The emphasis on preventing shadow AI through self-service platforms while maintaining governance, the recognition that data quality in knowledge bases is crucial for RAG performance, and the need for continuous monitoring and testing all reflect mature operational thinking about production LLM systems.
Perhaps most valuable is the speaker's pragmatic approach to governance maturity: rather than prescribing a one-size-fits-all solution, he encourages organizations to assess their specific needs, make informed architectural choices early, and incrementally build governance capabilities as they scale their GenAI initiatives.
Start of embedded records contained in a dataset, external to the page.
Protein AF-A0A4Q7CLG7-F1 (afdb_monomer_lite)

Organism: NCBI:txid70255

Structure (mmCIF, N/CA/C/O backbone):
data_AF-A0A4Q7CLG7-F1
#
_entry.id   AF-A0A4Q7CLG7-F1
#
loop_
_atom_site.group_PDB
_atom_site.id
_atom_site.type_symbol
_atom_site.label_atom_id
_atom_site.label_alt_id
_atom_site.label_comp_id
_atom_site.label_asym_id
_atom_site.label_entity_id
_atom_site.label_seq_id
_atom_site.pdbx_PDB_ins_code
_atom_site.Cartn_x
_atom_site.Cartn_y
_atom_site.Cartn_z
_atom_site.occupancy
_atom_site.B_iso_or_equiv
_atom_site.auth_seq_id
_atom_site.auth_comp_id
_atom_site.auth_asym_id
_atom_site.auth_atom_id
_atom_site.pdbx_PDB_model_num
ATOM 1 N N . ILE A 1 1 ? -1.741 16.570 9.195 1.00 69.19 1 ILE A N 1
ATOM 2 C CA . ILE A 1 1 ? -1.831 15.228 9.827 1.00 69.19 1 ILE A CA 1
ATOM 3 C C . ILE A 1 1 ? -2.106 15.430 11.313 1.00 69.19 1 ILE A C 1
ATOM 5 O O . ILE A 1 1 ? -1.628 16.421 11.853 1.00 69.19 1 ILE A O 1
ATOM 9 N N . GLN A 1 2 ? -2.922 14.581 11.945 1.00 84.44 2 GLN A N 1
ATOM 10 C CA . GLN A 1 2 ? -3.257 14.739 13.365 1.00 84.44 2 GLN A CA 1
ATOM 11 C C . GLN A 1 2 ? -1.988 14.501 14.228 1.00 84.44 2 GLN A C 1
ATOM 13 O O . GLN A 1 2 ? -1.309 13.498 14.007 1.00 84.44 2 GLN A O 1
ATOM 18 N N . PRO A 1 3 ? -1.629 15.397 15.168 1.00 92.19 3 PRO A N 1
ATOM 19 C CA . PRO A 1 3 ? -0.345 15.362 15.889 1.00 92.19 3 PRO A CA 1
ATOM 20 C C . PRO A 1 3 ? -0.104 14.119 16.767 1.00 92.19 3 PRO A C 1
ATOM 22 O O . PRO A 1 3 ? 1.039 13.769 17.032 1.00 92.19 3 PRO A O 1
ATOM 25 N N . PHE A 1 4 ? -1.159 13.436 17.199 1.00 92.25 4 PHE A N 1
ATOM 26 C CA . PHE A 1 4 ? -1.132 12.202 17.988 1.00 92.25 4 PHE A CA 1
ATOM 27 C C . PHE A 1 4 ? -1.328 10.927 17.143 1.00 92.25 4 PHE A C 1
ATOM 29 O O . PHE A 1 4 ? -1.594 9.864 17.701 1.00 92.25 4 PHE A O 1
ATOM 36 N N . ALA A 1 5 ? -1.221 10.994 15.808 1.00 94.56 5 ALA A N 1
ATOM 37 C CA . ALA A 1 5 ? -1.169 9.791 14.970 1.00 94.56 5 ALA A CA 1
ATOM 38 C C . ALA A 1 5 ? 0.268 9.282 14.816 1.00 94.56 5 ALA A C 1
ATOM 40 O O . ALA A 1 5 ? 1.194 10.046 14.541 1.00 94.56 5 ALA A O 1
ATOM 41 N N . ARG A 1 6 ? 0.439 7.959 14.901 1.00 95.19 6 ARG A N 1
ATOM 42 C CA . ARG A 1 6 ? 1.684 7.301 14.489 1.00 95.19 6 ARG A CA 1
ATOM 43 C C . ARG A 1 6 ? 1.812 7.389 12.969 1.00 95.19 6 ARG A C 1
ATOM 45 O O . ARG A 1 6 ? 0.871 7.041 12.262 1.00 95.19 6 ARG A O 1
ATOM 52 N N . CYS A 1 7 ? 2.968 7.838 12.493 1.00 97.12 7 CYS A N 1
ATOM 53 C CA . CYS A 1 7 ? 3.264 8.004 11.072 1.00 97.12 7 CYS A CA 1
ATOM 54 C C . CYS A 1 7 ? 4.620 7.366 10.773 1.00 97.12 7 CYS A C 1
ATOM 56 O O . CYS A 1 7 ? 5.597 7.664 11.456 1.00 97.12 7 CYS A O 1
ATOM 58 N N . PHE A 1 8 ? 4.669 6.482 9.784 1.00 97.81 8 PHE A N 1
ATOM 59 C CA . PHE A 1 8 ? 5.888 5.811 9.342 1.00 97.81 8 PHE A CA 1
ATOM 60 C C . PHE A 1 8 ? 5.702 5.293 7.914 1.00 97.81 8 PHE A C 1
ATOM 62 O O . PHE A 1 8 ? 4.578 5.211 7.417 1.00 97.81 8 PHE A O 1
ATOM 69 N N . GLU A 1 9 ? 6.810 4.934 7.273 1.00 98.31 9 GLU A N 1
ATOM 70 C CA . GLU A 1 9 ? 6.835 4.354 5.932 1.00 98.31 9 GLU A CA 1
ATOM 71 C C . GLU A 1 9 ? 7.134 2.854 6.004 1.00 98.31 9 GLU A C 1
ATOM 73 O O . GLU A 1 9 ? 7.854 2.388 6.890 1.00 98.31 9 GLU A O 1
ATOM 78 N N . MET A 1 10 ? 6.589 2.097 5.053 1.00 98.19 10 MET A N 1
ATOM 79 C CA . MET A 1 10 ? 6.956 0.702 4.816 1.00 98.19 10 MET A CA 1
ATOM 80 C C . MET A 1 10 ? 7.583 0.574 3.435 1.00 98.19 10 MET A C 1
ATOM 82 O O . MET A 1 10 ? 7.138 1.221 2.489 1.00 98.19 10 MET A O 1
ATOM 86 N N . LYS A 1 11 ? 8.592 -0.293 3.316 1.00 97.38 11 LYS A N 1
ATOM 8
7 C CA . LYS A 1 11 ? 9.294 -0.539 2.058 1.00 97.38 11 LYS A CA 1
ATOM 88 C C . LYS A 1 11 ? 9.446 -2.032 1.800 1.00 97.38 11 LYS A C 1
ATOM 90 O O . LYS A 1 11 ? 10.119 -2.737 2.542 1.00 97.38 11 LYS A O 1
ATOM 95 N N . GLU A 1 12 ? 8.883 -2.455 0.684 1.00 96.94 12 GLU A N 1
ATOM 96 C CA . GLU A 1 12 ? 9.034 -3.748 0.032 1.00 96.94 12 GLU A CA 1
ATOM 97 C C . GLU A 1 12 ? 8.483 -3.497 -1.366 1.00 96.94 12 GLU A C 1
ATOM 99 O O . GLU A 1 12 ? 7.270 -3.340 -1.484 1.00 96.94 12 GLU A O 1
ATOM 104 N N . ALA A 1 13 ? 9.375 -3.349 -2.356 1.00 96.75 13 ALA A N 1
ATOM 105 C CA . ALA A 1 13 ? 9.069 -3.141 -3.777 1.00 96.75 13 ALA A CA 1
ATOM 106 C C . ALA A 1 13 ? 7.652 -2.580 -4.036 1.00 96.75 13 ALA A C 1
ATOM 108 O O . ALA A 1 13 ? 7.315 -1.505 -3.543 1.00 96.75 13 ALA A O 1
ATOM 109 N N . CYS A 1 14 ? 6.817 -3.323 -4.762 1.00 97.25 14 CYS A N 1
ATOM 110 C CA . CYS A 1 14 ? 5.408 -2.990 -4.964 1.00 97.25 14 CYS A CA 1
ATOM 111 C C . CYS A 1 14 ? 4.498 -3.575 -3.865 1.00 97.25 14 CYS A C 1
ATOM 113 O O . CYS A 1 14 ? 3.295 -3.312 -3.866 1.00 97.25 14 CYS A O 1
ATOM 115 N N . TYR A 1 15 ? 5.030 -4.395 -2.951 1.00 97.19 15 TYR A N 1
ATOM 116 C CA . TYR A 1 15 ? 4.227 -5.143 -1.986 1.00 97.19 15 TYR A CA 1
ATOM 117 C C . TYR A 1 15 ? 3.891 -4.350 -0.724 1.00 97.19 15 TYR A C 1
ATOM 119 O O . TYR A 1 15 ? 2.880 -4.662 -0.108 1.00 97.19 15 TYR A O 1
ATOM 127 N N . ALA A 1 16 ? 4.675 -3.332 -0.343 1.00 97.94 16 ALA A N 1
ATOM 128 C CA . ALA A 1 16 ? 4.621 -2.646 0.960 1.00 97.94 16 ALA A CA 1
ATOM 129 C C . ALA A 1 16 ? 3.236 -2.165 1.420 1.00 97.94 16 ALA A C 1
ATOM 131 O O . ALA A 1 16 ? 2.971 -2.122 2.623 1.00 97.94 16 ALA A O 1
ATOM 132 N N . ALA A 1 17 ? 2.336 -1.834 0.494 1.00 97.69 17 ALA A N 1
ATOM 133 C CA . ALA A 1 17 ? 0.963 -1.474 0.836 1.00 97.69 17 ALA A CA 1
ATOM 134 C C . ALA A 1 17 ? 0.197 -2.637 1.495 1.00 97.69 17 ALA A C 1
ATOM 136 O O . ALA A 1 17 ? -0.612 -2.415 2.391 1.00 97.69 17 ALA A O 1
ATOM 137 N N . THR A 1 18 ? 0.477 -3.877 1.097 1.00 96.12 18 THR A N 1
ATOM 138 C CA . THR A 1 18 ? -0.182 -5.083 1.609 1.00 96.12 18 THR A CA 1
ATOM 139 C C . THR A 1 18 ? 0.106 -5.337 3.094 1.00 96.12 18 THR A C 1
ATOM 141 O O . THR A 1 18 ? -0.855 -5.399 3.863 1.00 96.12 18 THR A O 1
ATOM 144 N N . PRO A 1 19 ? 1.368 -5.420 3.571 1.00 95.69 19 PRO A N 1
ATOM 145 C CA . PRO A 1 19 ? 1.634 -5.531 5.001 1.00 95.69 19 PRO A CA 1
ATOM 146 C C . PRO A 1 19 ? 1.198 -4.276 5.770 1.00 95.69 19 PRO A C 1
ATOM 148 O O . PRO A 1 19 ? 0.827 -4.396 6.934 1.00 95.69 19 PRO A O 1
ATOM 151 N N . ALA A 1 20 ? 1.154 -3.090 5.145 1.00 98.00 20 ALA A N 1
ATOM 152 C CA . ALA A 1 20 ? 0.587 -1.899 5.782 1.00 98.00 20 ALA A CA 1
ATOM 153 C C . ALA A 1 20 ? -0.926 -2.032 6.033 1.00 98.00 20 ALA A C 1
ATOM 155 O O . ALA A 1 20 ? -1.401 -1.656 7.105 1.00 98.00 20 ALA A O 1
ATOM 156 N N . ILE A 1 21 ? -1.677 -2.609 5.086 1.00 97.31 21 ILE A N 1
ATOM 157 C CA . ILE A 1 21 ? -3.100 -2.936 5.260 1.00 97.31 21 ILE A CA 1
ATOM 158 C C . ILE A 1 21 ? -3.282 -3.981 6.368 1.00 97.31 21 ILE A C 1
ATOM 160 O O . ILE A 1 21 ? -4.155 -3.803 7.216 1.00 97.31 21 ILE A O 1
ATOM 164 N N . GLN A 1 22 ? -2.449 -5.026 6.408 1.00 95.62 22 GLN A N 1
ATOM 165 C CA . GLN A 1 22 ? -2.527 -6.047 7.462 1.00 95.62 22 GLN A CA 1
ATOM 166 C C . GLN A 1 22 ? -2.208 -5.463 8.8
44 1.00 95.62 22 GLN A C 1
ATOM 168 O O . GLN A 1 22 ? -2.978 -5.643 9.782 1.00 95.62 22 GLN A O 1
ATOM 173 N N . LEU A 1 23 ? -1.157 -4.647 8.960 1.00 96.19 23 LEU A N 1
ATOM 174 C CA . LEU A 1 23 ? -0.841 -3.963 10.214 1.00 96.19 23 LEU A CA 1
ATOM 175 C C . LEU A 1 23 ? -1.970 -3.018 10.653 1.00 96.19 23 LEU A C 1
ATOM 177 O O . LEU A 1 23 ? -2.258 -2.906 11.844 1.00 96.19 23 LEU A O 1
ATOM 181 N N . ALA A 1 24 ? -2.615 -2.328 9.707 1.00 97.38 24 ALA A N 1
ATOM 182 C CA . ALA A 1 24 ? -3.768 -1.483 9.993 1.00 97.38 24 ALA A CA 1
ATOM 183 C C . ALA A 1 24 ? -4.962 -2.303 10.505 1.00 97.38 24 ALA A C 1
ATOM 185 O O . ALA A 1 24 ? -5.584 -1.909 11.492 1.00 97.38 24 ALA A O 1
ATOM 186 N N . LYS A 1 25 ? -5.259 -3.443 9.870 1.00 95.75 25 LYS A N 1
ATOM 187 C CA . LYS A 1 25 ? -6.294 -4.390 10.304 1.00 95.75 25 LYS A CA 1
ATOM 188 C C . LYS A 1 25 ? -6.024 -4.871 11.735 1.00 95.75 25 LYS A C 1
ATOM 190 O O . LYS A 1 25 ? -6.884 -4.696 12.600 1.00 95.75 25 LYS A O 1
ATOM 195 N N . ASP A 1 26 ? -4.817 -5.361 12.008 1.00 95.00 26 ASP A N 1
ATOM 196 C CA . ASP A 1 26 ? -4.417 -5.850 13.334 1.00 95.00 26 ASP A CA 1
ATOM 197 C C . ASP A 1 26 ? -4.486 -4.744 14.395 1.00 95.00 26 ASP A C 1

This balanced perspective - acknowledging that not every organization needs every capability at the highest maturity level - is refreshingly practical in a field often characterized by hype and overcomplicated solutions.
For organizations struggling with the "5% success rate" challenge mentioned at the beginning of the talk, this case study offers concrete starting points: implement a self-service prototyping environment, run data quality experiments on your knowledge bases before large-scale RAG deployment, and establish observability and testing infrastructure early in the development lifecycle rather than treating it as an afterthought.